[Source data]
#####

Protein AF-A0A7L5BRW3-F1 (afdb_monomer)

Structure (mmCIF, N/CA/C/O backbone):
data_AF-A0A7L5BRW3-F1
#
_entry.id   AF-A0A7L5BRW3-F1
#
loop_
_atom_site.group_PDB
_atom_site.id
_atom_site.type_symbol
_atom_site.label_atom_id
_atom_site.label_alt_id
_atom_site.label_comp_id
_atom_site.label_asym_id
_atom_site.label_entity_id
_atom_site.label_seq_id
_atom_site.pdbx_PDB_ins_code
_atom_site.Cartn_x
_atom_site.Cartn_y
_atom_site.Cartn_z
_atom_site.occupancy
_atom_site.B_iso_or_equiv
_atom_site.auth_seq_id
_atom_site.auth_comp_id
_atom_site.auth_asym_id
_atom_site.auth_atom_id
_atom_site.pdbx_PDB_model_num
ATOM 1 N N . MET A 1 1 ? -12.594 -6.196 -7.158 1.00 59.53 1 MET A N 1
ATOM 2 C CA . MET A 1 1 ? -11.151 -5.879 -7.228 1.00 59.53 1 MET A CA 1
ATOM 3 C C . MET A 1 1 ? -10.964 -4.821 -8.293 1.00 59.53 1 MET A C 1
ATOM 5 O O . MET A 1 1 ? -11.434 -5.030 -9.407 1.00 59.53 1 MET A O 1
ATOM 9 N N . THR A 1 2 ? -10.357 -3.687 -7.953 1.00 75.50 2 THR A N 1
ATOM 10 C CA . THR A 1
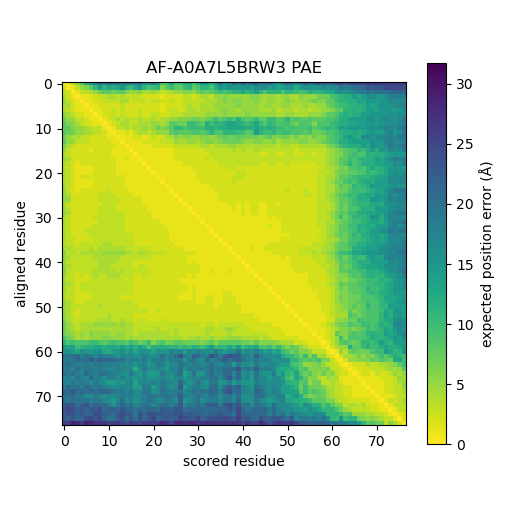 2 ? -10.106 -2.616 -8.923 1.00 75.50 2 THR A CA 1
ATOM 11 C C . THR A 1 2 ? -9.012 -3.056 -9.891 1.00 75.50 2 THR A C 1
ATOM 13 O O . THR A 1 2 ? -7.977 -3.567 -9.467 1.00 75.50 2 THR A O 1
ATOM 16 N N . LYS A 1 3 ? -9.256 -2.923 -11.197 1.00 86.88 3 LYS A N 1
ATOM 17 C CA . LYS A 1 3 ? -8.265 -3.264 -12.221 1.00 86.88 3 LYS A CA 1
ATOM 18 C C . LYS A 1 3 ? -7.205 -2.162 -12.262 1.00 86.88 3 LYS A C 1
ATOM 20 O O . LYS A 1 3 ? -7.539 -1.021 -12.562 1.00 86.88 3 LYS A O 1
ATOM 25 N N . VAL A 1 4 ? -5.953 -2.515 -11.980 1.00 92.75 4 VAL A N 1
ATOM 26 C CA . VAL A 1 4 ? -4.808 -1.602 -12.111 1.00 92.75 4 VAL A CA 1
ATOM 27 C C . VAL A 1 4 ? -4.523 -1.393 -13.599 1.00 92.75 4 VAL A C 1
ATOM 29 O O . VAL A 1 4 ? -4.483 -2.358 -14.368 1.00 92.75 4 VAL A O 1
ATOM 32 N N . LYS A 1 5 ? -4.384 -0.131 -14.013 1.00 93.44 5 LYS A N 1
ATOM 33 C CA . LYS A 1 5 ? -4.031 0.235 -15.389 1.00 93.44 5 LYS A CA 1
ATOM 34 C C . LYS A 1 5 ? -2.600 -0.225 -15.695 1.00 93.44 5 LYS A C 1
ATOM 36 O O . LYS A 1 5 ? -1.727 -0.143 -14.838 1.00 93.44 5 LYS A O 1
ATOM 41 N N . GLU A 1 6 ? -2.369 -0.712 -16.911 1.00 93.81 6 GLU A N 1
ATOM 42 C CA . GLU A 1 6 ? -1.018 -1.023 -17.387 1.00 93.81 6 GLU A CA 1
ATOM 43 C C . GLU A 1 6 ? -0.200 0.261 -17.627 1.00 93.81 6 GLU A C 1
ATOM 45 O O . GLU A 1 6 ? -0.789 1.311 -17.917 1.00 93.81 6 GLU A O 1
ATOM 50 N N . PRO A 1 7 ? 1.139 0.212 -17.491 1.00 95.12 7 PRO A N 1
ATOM 51 C CA . PRO A 1 7 ? 1.988 1.359 -17.800 1.00 95.12 7 PRO A CA 1
ATOM 52 C C . PRO A 1 7 ? 1.858 1.756 -19.275 1.00 95.12 7 PRO A C 1
ATOM 54 O O . PRO A 1 7 ? 1.562 0.917 -20.127 1.00 95.12 7 PRO A O 1
ATOM 57 N N . LEU A 1 8 ? 2.108 3.032 -19.586 1.00 91.31 8 LEU A N 1
ATOM 58 C CA . LEU A 1 8 ? 2.006 3.543 -20.960 1.00 91.31 8 LEU A CA 1
ATOM 59 C C . LEU A 1 8 ? 3.031 2.886 -21.891 1.00 91.31 8 LEU A C 1
ATOM 61 O O . LEU A 1 8 ? 2.709 2.568 -23.036 1.00 91.31 8 LEU A O 1
ATOM 65 N N . TRP A 1 9 ? 4.243 2.650 -21.380 1.00 91.88 9 TRP A N 1
ATOM 66 C CA . TRP A 1 9 ? 5.317 1.941 -22.071 1.00 91.88 9 TRP A CA 1
ATOM 67 C C . TRP A 1 9 ? 5.990 0.909 -21.150 1.00 91.88 9 TRP A C 1
ATOM 69 O O . TRP A 1 9 ? 6.004 1.094 -19.928 1.00 91.88 9 TRP A O 1
ATOM 79 N N . PRO A 1 10 ? 6.559 -0.180 -21.707 1.00 86.81 10 PRO A N 1
ATOM 80 C CA . PRO A 1 10 ? 7.269 -1.185 -20.913 1.00 86.81 10 PRO A CA 1
ATOM 81 C C . PRO A 1 10 ? 8.515 -0.623 -20.215 1.00 86.81 10 PRO A C 1
ATOM 83 O O . PRO A 1 10 ? 8.787 -0.981 -19.066 1.00 86.81 10 PRO A O 1
ATOM 86 N N . ASP A 1 11 ? 9.233 0.258 -20.915 1.00 91.19 11 ASP A N 1
ATOM 87 C CA . ASP A 1 11 ? 10.494 0.859 -20.482 1.00 91.19 11 ASP A CA 1
ATOM 88 C C . ASP A 1 11 ? 10.284 2.076 -19.567 1.00 91.19 11 ASP A C 1
ATOM 90 O O . ASP A 1 11 ? 9.160 2.512 -19.319 1.00 91.19 11 ASP A O 1
ATOM 94 N N . GLU A 1 12 ? 11.383 2.619 -19.043 1.00 89.88 12 GLU A N 1
ATOM 95 C CA . GLU A 1 12 ? 11.371 3.795 -18.174 1.00 89.88 12 GLU A CA 1
ATOM 96 C C . GLU A 1 12 ? 10.952 5.060 -18.940 1.00 89.88 12 GLU A C 1
ATOM 98 O O . GLU A 1 12 ? 11.406 5.311 -20.057 1.00 89.88 12 GLU A O 1
ATOM 103 N N . TYR A 1 13 ? 10.113 5.885 -18.315 1.00 94.88 13 TYR A N 1
ATOM 104 C CA . TYR A 1 13 ? 9.736 7.204 -18.816 1.00 94.88 13 TYR A CA 1
ATOM 105 C C . TYR A 1 13 ? 9.487 8.172 -17.654 1.00 94.88 13 TYR A C 1
ATOM 107 O O . TYR A 1 13 ? 9.205 7.703 -16.550 1.00 94.88 13 TYR A O 1
ATOM 115 N N . PRO A 1 14 ? 9.592 9.501 -17.871 1.00 95.31 14 PRO A N 1
ATOM 116 C CA . PRO A 1 14 ? 9.641 10.480 -16.780 1.00 95.31 14 PRO A CA 1
ATOM 117 C C . PRO A 1 14 ? 8.516 10.350 -15.746 1.00 95.31 14 PRO A C 1
ATOM 119 O O . PRO A 1 14 ? 8.779 10.405 -14.549 1.00 95.31 14 PRO A O 1
ATOM 122 N N . ASP A 1 15 ? 7.290 10.090 -16.204 1.00 96.19 15 ASP A N 1
ATOM 123 C CA . ASP A 1 15 ? 6.102 10.039 -15.346 1.00 96.19 15 ASP A CA 1
ATOM 124 C C . ASP A 1 15 ? 5.705 8.613 -14.931 1.00 96.19 15 ASP A C 1
ATOM 126 O O . ASP A 1 15 ? 4.663 8.412 -14.313 1.00 96.19 15 ASP A O 1
ATOM 130 N N . ARG A 1 16 ? 6.529 7.594 -15.215 1.00 95.62 16 ARG A N 1
ATOM 131 C CA . ARG A 1 16 ? 6.178 6.177 -14.985 1.00 95.62 16 ARG A CA 1
ATOM 132 C C . ARG A 1 16 ? 5.831 5.868 -13.536 1.00 95.62 16 ARG A C 1
ATOM 134 O O . ARG A 1 16 ? 4.954 5.048 -13.265 1.00 95.62 16 ARG A O 1
ATOM 141 N N . PHE A 1 17 ? 6.513 6.521 -12.599 1.00 95.06 17 PHE A N 1
ATOM 142 C CA . PHE A 1 17 ? 6.205 6.388 -11.180 1.00 95.06 17 PHE A CA 1
ATOM 143 C C . PHE A 1 17 ? 4.868 7.043 -10.816 1.00 95.06 17 PHE A C 1
ATOM 145 O O . PHE A 1 17 ? 4.076 6.429 -10.104 1.00 95.06 17 PHE A O 1
ATOM 152 N N . ILE A 1 18 ? 4.593 8.239 -11.342 1.00 96.19 18 ILE A N 1
ATOM 153 C CA . ILE A 1 18 ? 3.333 8.961 -11.114 1.00 96.19 18 ILE A CA 1
ATOM 154 C C . ILE A 1 18 ? 2.164 8.148 -11.681 1.00 96.19 18 ILE A C 1
ATOM 156 O O . ILE A 1 18 ? 1.206 7.873 -10.965 1.00 96.19 18 ILE A O 1
ATOM 160 N N . ASP A 1 19 ? 2.293 7.645 -12.910 1.00 96.44 19 ASP A N 1
ATOM 161 C CA . ASP A 1 19 ? 1.300 6.766 -13.537 1.00 96.44 19 ASP A CA 1
ATOM 162 C C . ASP A 1 19 ? 1.024 5.510 -12.699 1.00 96.44 19 ASP A C 1
ATOM 164 O O . ASP A 1 19 ? -0.118 5.062 -12.582 1.00 96.44 19 ASP A O 1
ATOM 168 N N . CYS A 1 20 ? 2.068 4.924 -12.104 1.00 95.62 20 CYS A N 1
ATOM 169 C CA . CYS A 1 20 ? 1.929 3.776 -11.213 1.00 95.62 20 CYS A CA 1
ATOM 170 C C . CYS A 1 20 ? 1.144 4.145 -9.943 1.00 9
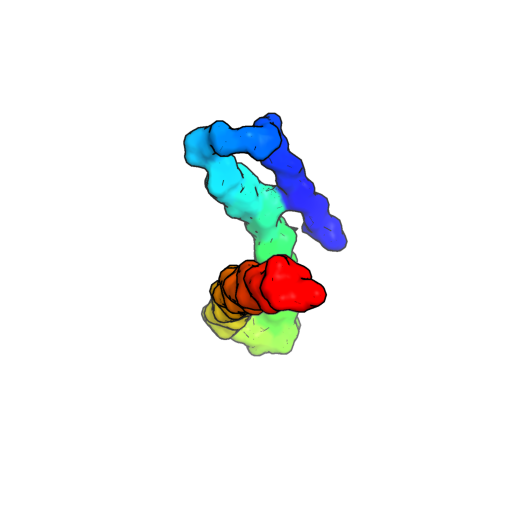5.62 20 CYS A C 1
ATOM 172 O O . CYS A 1 20 ? 0.241 3.407 -9.543 1.00 95.62 20 CYS A O 1
ATOM 174 N N . GLN A 1 21 ? 1.434 5.300 -9.333 1.00 96.25 21 GLN A N 1
ATOM 175 C CA . GLN A 1 21 ? 0.687 5.800 -8.175 1.00 96.25 21 GLN A CA 1
ATOM 176 C C . GLN A 1 21 ? -0.792 6.018 -8.517 1.00 96.25 21 GLN A C 1
ATOM 178 O O . GLN A 1 21 ? -1.665 5.538 -7.792 1.00 96.25 21 GLN A O
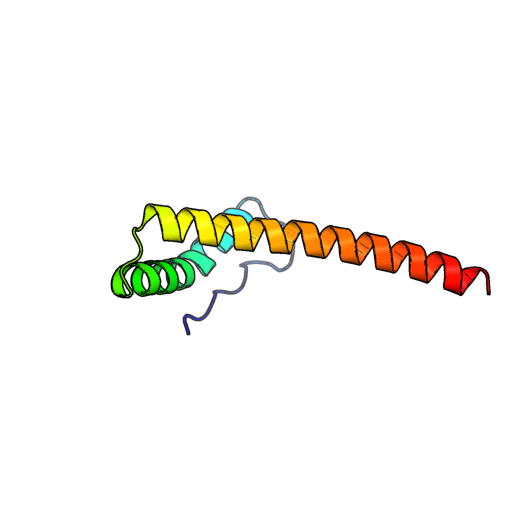 1
ATOM 183 N N . GLU A 1 22 ? -1.085 6.674 -9.641 1.00 95.88 22 GLU A N 1
ATOM 184 C CA . GLU A 1 22 ? -2.456 6.905 -10.105 1.00 95.88 22 GLU A CA 1
ATOM 185 C C . GLU A 1 22 ? -3.194 5.595 -10.401 1.00 95.88 22 GLU A C 1
ATOM 187 O O . GLU A 1 22 ? -4.360 5.439 -10.034 1.00 95.88 22 GLU A O 1
ATOM 192 N N . ALA A 1 23 ? -2.518 4.619 -11.013 1.00 96.31 23 ALA A N 1
ATOM 193 C CA . ALA A 1 23 ? -3.098 3.312 -11.307 1.00 96.31 23 ALA A CA 1
ATOM 194 C C . ALA A 1 23 ? -3.437 2.508 -10.038 1.00 96.31 23 ALA A C 1
ATOM 196 O O . ALA A 1 23 ? -4.387 1.717 -10.049 1.00 96.31 23 ALA A O 1
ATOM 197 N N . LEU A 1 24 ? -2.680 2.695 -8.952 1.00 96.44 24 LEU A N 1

#####

Exact copy, no pictures. Write out the lines in the entries above, starting with the line with "ATOM 145 O O" and going on through the line with "ATOM 174 N N", keeping both.

ATOM 145 O O . PHE A 1 17 ? 4.076 6.429 -10.104 1.00 95.06 17 PHE A O 1
ATOM 152 N N . ILE A 1 18 ? 4.593 8.239 -11.342 1.00 96.19 18 ILE A N 1
ATOM 153 C CA . ILE A 1 18 ? 3.333 8.961 -11.114 1.00 96.19 18 ILE A CA 1
ATOM 154 C C . ILE A 1 18 ? 2.164 8.148 -11.681 1.00 96.19 18 ILE A C 1
ATOM 156 O O . ILE A 1 18 ? 1.206 7.873 -10.965 1.00 96.19 18 ILE A O 1
ATOM 160 N N . ASP A 1 19 ? 2.293 7.645 -12.910 1.00 96.44 19 ASP A N 1
ATOM 161 C CA . ASP A 1 19 ? 1.300 6.766 -13.537 1.00 96.44 19 ASP A CA 1
ATOM 162 C C . ASP A 1 19 ? 1.024 5.510 -12.699 1.00 96.44 19 ASP A C 1
ATOM 164 O O . ASP A 1 19 ? -0.118 5.062 -12.582 1.00 96.44 19 ASP A O 1
ATOM 168 N N . CYS A 1 20 ? 2.068 4.924 -12.104 1.00 95.62 20 CYS A N 1
ATOM 169 C CA . CYS A 1 20 ? 1.929 3.776 -11.213 1.00 95.62 20 CYS A CA 1
ATOM 170 C C . CYS A 1 20 ? 1.144 4.145 -9.943 1.00 9
5.62 20 CYS A C 1
ATOM 172 O O . CYS A 1 20 ? 0.241 3.407 -9.543 1.00 95.62 20 CYS A O 1
ATOM 174 N N . GLN A 1 21 ? 1.434 5.300 -9.333 1.00 96.25 21 GLN A N 1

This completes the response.